Remember that video of the wedding where everyone danced down the aisle to some Chris Brown tune or other? It was the one spoofed last week on the Office.
Someone tells me that turned out to be fake, part of a commercial for something. But I can’t find any reference to this online. Just to make sure, does anyone here know of any evidence that the video is not of a real wedding?
Found this, which argues that the video went viral because of a behind the scenes push from Sony, though the video itself was not fake. Maybe the person I mentioned in my OP heard a distorted version of this claim.
I know for a fact that it wasn’t fake. That’s my congregation, Christ Lutheran Church on Capital Hill in St. Paul, MN. I know the bride’s mother, and the video was shown in an adult forum after worship. (The office phone was ringing off the hook for a couple of weeks afterward, and some of the callers were very, very hostile. The forum was to discus this issue.)
If you search the archives of the St. Paul Pioneer Press, you’ll find a couple of articles about it, giving names, details, interviews and quotes. (Maybe the Minneapolis Star Tribune had something similar, but I don’t read the Strib.)
@Nyctea, there was even a little bit of hostility from one or two participants in a thread about the video on this very message board. Not outright hostility, but negative feelings were expressed, concerning the propriety of the dancing and so on.
If there were a few people here who were mildly disturbed, it’s a sure bet there are tens of thousands of people in the country, at least, who were violently upset.
ETA: For example see the ninth post in this thread.

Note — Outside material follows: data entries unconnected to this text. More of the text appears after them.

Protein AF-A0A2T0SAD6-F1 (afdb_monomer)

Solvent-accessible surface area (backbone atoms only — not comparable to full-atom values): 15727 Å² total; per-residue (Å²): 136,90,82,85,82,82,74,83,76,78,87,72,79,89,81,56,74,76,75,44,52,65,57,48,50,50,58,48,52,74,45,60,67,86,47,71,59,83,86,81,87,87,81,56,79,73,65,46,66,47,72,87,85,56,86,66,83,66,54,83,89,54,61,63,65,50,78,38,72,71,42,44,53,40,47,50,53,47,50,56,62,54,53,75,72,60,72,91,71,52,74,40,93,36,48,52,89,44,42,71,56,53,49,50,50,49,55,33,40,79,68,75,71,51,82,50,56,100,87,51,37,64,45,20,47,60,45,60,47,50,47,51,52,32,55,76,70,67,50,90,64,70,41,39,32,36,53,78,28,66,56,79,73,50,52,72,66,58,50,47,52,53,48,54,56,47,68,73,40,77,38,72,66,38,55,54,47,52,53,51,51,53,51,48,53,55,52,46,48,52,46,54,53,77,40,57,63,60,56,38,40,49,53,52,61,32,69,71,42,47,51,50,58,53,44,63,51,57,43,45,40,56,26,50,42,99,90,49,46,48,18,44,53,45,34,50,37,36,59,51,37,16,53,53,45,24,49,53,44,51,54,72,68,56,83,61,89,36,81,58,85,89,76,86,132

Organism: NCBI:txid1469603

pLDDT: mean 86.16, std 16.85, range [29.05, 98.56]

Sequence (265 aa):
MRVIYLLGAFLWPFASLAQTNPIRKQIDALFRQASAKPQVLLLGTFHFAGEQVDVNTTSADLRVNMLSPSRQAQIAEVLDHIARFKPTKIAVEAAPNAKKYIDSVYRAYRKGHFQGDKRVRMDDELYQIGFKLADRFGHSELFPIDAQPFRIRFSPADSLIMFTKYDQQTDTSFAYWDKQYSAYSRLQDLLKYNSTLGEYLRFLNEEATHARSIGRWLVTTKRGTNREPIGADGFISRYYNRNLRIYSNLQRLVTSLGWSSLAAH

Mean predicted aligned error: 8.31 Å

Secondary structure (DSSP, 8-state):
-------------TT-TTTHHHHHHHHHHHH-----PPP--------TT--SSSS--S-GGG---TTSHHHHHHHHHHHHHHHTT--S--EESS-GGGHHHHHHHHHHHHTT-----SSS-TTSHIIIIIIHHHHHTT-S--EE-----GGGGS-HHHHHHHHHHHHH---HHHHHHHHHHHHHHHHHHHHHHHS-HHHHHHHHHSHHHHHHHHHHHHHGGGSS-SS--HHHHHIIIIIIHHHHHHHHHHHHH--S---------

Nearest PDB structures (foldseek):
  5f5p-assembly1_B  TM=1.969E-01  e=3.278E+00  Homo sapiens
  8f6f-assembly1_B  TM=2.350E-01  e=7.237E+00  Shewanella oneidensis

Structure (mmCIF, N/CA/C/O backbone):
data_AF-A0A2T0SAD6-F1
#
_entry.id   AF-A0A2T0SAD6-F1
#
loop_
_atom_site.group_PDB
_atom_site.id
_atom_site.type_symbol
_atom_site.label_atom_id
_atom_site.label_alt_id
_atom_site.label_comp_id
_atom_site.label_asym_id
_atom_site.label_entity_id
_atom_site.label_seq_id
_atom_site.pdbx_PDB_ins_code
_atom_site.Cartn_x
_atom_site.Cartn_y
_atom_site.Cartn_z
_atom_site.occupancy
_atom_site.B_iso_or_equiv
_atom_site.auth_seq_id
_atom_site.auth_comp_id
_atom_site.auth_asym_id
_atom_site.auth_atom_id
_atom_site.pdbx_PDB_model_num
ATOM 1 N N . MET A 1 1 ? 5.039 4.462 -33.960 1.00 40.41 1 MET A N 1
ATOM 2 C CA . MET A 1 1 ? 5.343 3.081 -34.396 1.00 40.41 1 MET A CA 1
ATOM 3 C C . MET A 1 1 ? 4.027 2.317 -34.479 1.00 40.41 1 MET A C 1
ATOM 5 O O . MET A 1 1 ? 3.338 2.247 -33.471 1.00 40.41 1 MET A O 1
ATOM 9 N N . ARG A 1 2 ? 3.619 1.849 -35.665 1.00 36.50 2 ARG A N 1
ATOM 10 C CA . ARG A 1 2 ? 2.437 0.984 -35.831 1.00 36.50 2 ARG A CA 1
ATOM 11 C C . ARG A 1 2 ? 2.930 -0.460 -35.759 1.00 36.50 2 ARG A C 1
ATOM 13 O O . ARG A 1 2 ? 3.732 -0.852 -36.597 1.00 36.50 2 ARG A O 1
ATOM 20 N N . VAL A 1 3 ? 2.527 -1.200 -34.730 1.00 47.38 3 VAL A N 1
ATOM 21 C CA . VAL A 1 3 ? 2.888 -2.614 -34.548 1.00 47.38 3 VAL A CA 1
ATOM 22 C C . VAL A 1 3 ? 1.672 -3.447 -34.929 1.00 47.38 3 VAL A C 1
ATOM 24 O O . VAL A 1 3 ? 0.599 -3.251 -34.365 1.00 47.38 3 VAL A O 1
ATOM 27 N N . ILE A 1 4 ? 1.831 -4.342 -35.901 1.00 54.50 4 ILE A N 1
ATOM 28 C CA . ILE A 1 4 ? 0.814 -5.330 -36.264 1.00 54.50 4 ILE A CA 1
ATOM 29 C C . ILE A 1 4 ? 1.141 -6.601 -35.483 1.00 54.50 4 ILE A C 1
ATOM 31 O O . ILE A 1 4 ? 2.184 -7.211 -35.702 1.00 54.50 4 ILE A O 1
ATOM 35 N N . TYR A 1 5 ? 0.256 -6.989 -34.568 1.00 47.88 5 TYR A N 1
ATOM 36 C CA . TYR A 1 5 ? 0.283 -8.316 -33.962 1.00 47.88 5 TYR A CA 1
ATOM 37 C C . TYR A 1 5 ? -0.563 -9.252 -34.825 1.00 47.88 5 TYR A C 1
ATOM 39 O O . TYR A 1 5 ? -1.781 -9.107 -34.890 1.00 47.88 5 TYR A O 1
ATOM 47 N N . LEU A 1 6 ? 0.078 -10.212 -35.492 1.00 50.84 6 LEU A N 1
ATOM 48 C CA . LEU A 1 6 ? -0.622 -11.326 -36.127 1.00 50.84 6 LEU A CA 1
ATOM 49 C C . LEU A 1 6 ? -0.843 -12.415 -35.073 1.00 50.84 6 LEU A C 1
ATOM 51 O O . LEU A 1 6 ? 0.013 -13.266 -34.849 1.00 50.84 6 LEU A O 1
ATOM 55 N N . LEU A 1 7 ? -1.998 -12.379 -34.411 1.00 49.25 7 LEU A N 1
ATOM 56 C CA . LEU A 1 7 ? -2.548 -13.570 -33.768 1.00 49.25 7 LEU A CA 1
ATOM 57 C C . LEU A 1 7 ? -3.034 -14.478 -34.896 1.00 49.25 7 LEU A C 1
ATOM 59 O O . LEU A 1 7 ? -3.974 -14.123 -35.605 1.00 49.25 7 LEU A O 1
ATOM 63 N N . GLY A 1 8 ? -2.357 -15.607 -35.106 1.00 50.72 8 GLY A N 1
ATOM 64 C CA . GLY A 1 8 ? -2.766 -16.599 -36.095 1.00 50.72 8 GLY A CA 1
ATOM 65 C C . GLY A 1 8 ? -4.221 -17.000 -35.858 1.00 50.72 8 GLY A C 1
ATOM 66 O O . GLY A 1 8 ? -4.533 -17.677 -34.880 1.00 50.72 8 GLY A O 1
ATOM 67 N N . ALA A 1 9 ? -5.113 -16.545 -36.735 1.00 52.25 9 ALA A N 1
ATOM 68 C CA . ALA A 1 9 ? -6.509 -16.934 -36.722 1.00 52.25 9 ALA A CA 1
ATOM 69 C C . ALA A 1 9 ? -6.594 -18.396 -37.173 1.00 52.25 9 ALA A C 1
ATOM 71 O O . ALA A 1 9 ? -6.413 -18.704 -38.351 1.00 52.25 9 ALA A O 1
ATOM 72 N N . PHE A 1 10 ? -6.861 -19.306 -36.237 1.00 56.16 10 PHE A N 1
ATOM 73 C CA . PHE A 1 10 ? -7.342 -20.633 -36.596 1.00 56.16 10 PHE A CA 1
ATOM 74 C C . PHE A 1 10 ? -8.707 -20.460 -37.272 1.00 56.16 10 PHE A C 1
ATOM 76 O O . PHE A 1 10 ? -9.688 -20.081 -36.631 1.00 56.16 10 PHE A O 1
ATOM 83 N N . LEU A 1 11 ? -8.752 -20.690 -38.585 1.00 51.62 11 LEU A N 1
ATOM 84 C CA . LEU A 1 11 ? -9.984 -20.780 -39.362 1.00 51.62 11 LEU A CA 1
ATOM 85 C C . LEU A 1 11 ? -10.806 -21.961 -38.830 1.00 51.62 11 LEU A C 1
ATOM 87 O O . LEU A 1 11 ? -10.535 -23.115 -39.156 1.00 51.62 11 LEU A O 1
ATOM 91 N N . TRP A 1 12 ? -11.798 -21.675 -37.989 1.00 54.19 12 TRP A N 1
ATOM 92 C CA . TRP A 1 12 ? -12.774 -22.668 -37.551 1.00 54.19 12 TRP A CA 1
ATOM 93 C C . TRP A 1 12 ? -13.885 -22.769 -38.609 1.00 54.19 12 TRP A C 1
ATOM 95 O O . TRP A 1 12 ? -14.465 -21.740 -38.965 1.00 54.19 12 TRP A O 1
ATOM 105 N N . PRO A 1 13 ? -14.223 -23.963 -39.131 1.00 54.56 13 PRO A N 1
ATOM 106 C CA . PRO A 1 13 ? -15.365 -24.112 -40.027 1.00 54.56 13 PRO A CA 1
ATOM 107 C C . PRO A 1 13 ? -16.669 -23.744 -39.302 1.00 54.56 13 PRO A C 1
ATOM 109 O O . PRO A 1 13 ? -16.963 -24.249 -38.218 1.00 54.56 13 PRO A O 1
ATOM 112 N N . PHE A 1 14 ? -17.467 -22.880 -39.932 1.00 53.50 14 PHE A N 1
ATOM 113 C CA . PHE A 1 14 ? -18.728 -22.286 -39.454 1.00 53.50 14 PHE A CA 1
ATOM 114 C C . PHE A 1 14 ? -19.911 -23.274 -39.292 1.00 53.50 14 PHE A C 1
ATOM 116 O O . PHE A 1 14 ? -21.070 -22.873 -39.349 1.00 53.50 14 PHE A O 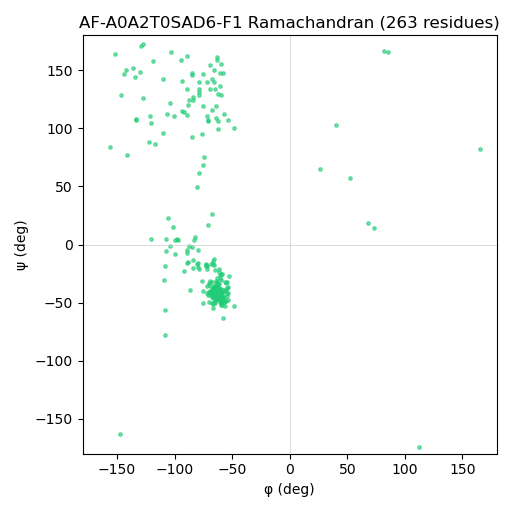1
ATOM 123 N N . ALA A 1 15 ? -19.662 -24.566 -39.064 1.00 50.78 15 ALA A N 1
ATOM 124 C CA . ALA A 1 15 ? -20.707 -25.596 -38.997 1.00 50.78 15 ALA A CA 1
ATOM 125 C C . ALA A 1 15 ? -21.139 -25.997 -37.565 1.00 50.78 15 ALA A C 1
ATOM 127 O O . ALA A 1 15 ? -21.973 -26.882 -37.406 1.00 50.78 15 ALA A O 1
ATOM 128 N N . SER A 1 16 ? -20.620 -25.357 -36.508 1.00 52.12 16 SER A N 1
ATOM 129 C CA . SER A 1 16 ? -20.872 -25.733 -35.097 1.00 52.12 16 SER A CA 1
ATOM 130 C C . SER A 1 16 ? -21.787 -24.776 -34.307 1.00 52.12 16 SER A C 1
ATOM 132 O O . SER A 1 16 ? -21.999 -24.953 -33.104 1.00 52.12 16 SER A O 1
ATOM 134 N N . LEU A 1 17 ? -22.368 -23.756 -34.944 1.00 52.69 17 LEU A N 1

I wondered briefly if it was manufactured by Chris Brown’s agency. If you go to the website for it, you’ll see that it’s very slick and polished, and in fact is professionally done by a company that generally targets large corporations, not ordinary couples. Of course, if they have a friend that works there, that could explain it.
Because it came out around the same time it was revealed that Chris Brown liked to beat up Rihanna, and they’re dancing to one of his songs (though I believe it was shot before any of the news came out). In response, the couple set up a link on their site where people can donate to a charity for victims of domestic abuse. Which, I think, was a very cool thing to do.
I admit I’m not sure when the actual wedding was, or when they chose the song. I suppose the most likely answer is that that’s the song they chose and practiced to and they didn’t consider the implications until it had been posted. Or until it went viral and ended up boosting his sales.
I don’t know about complaining, but certainly the domestic abuse angle was mentioned in nearly every commentary on the wedding video at the time. EW, Gawker, Mother Jones, the DC City Paper, the Above the Law blog, commenters on Jezebel, DoubleXX, the NYT tech blog, etc. Salon later criticized NBC for re-using the wedding dance on “The Office” without similarly benefiting any domestic-violence groups.
The song itself was originally written as a promotion for Doublemint gum, hence the use of the lyric “double your pleasure, double your fun.” But I do not think the video was an advertisement.